Of course there are difficult guests and folks who won’t follow the rules put in place for everyone’s safety, but there have always been difficult guests. Instead of asking for light ice in her Diet Coke, Karen will now try to come in, order, and dine with no mask and no concern for anyone dining around her. While it may feel good to watch these people get kicked out of Costco in videos online, we can’t very well berate people who are willing to come in and spend money at our businesses. We must stay vigilant because many guests who will be coming to see us in the first wave of opening will not be. Taking our time to serve the worst people and gently enforce our safety policies will not only make the difficult ones come back, but it will show other guests that we are not willing to budge on safety.
That kind of leadership is what is going to guide our industry to a better tomorrow. Nobody is coming in right away with guidelines. There will not be a sweeping governmental regulation coming from the top down to tell restaurants how to operate. And even if they did, it would be inapplicable and too burdensome for many operators. Additionally, nobody is coming with a big check to bail us out. Those lucky enough to retain all of their employees AND receive the government loans have a leg up but nothing is going to save restaurants other than the only thing that has kept them going since the beginning. Dedicated, driven owners and regular guests. Operators who are willing to put their entire business on their backs and walk through the fire of this disaster are going to be the ones who build the future of dining out. Guests, as well, who continue to patronize their favorite places will keep them in business and keep this industry on its feet.

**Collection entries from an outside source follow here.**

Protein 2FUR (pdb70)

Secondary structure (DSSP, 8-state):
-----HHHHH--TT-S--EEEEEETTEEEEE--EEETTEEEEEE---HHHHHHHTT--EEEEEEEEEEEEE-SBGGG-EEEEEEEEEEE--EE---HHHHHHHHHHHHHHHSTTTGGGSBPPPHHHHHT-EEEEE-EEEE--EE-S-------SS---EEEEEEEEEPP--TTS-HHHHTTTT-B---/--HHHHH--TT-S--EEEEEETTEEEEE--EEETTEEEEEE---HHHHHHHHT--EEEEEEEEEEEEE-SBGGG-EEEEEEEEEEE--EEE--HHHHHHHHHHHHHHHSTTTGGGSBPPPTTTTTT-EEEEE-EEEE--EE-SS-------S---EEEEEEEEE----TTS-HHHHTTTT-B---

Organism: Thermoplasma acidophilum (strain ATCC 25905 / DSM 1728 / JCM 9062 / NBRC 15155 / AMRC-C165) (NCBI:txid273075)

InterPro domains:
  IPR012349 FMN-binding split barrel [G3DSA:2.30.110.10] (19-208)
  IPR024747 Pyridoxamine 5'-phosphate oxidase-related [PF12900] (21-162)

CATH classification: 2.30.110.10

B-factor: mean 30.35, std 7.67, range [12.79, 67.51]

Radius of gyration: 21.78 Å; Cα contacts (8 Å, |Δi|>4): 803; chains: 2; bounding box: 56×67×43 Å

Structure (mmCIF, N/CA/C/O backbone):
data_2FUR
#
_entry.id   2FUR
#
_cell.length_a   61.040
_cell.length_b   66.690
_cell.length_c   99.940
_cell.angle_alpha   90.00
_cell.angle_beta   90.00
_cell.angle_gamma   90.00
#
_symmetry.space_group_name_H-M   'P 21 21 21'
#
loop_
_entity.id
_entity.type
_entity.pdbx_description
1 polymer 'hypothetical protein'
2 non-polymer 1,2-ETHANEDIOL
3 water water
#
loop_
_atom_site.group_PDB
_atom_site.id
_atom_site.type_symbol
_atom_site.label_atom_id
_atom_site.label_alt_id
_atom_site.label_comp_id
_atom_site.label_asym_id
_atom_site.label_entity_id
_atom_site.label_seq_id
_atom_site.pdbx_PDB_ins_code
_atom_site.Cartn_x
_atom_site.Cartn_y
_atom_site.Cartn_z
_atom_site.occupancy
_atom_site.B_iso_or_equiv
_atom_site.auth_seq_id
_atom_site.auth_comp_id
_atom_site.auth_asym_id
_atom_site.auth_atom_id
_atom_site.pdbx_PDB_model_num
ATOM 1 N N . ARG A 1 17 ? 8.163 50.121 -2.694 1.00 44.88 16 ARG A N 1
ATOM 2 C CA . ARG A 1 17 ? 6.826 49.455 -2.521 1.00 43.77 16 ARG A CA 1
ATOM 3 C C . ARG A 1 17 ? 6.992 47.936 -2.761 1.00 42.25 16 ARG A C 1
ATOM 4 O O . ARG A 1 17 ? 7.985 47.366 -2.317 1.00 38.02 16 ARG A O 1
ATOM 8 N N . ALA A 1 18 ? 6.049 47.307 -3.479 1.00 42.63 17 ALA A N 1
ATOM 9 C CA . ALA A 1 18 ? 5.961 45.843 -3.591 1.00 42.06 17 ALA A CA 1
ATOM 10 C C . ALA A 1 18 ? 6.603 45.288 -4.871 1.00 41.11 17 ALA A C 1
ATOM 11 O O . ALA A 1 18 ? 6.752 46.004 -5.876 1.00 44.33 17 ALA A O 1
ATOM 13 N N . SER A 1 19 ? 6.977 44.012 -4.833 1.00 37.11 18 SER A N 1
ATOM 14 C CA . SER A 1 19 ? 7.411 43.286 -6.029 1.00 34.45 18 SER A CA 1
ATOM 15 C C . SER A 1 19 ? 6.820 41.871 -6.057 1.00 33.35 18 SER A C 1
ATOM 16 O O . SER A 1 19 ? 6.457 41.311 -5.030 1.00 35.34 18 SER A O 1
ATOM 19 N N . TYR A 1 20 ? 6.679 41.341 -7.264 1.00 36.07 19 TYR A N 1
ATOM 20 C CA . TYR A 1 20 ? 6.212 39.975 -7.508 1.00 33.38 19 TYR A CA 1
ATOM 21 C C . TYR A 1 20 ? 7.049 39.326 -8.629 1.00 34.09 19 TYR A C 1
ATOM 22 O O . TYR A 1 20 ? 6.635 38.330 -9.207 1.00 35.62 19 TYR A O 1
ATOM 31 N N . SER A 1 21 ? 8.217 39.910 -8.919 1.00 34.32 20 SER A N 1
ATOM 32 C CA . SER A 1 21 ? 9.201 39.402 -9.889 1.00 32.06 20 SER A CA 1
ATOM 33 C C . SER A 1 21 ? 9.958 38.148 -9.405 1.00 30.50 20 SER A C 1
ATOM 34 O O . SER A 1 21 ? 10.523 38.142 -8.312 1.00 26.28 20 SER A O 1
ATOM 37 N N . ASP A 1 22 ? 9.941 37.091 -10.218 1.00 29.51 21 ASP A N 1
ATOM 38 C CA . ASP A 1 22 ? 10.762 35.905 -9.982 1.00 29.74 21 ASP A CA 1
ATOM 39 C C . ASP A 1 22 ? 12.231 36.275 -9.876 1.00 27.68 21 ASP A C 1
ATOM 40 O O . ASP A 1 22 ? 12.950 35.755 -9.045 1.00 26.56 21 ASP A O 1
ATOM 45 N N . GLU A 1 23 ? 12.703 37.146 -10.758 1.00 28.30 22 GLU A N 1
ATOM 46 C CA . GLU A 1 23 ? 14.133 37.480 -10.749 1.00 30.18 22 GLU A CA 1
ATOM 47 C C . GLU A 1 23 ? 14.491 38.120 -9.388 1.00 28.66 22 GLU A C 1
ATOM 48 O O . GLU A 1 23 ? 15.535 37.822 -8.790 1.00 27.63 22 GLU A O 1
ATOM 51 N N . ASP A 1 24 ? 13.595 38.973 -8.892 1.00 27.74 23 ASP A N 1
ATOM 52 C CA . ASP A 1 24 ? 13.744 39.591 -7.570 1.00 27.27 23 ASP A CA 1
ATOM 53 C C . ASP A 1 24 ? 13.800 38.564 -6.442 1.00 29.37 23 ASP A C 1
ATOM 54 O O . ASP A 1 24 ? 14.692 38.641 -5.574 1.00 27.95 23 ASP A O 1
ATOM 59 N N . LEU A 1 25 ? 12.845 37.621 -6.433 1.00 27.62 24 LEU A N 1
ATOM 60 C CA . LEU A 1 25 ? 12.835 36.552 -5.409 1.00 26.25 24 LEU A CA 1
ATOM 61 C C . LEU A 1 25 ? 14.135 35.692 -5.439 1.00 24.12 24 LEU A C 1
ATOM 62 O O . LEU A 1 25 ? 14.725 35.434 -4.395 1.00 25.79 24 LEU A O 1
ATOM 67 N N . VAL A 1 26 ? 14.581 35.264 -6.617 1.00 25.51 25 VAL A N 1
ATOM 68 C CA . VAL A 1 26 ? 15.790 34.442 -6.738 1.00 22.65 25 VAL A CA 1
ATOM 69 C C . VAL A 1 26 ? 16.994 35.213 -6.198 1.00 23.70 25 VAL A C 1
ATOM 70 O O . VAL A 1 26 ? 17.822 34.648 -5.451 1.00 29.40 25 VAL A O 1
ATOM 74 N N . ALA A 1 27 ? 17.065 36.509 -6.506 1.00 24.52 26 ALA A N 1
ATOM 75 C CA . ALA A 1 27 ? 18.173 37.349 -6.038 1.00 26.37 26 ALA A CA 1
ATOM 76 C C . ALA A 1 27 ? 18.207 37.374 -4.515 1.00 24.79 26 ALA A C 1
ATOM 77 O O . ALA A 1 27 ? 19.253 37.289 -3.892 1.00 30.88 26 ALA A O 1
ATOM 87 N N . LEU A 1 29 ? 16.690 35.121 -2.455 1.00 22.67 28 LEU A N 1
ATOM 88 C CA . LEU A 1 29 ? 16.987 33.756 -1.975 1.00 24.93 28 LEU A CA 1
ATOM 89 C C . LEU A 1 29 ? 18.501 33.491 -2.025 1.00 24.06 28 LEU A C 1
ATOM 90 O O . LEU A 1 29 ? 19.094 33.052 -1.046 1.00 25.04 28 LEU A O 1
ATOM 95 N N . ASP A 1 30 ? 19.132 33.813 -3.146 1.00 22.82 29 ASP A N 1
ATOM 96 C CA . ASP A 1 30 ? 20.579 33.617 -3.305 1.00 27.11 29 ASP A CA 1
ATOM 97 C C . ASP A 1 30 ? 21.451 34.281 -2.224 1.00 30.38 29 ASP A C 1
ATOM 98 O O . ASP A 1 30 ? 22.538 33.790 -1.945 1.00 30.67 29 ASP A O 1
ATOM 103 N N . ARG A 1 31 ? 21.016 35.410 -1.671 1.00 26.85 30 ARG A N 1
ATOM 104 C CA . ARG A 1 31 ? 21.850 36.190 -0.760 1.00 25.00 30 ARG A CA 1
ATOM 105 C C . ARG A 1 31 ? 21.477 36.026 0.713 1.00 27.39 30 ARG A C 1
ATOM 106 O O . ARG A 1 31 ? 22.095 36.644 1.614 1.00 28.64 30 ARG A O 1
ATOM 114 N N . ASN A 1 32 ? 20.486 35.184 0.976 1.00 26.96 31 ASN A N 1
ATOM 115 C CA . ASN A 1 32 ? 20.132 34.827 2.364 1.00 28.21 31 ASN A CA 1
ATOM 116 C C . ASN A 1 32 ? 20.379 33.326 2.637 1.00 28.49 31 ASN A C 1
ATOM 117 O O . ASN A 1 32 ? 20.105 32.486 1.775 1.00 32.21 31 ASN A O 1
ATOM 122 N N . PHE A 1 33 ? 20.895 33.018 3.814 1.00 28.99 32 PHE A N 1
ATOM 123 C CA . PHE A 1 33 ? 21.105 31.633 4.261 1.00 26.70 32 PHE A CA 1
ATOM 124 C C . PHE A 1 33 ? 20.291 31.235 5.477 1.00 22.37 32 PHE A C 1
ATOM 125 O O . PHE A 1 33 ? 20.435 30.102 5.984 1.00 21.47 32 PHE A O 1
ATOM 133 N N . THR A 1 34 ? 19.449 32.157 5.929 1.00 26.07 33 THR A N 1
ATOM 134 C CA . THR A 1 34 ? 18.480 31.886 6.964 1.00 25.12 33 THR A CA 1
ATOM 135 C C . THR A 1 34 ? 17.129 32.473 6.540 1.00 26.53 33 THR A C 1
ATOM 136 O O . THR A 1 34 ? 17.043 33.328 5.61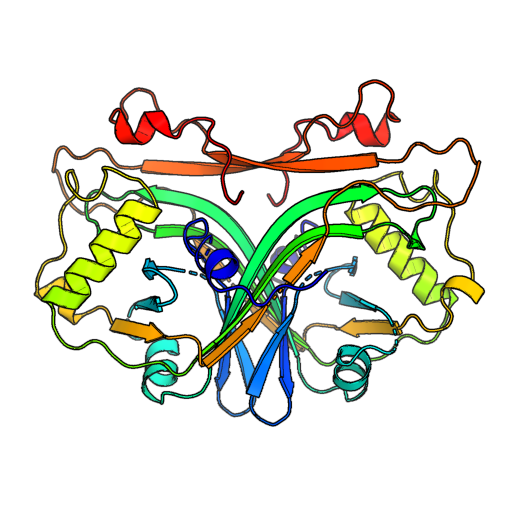8 1.00 28.77 33 THR A O 1
ATOM 140 N N . CYS A 1 35 ? 16.078 31.979 7.210 1.00 25.95 34 CYS A N 1
ATOM 141 C CA . CYS A 1 35 ? 14.705 32.419 6.996 1.00 23.34 34 CYS A CA 1
ATOM 142 C C . CYS A 1 35 ? 13.892 32.154 8.252 1.00 25.77 34 CYS A C 1
ATOM 143 O O . CYS A 1 35 ? 14.380 31.525 9.177 1.00 24.94 34 CYS A O 1
ATOM 146 N N . THR A 1 36 ? 12.658 32.623 8.263 1.00 25.79 35 THR A N 1
ATOM 147 C CA . THR A 1 36 ? 11.707 32.254 9.309 1.00 25.62 35 THR A CA 1
ATOM 148 C C . THR A 1 36 ? 10.642 31.406 8.662 1.00 28.44 35 THR A C 1
ATOM 149 O O . THR A 1 36 ? 10.193 31.726 7.566 1.00 26.47 35 THR A O 1
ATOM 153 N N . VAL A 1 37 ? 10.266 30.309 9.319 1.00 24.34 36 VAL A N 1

It has been a stormy couple of months and all of us whether we are in the service industry or not have experienced the entire spectrum of emotion from questioning to rage to acceptance, but now it’s time to ask ourselves: are we going to hang up the apron? Are we going to give up on our industry, on serving people? Are we going to lament the way things used to be or are we going to build a new industry and community of hospitality workers that’s stronger, more resilient, and more supportive than before.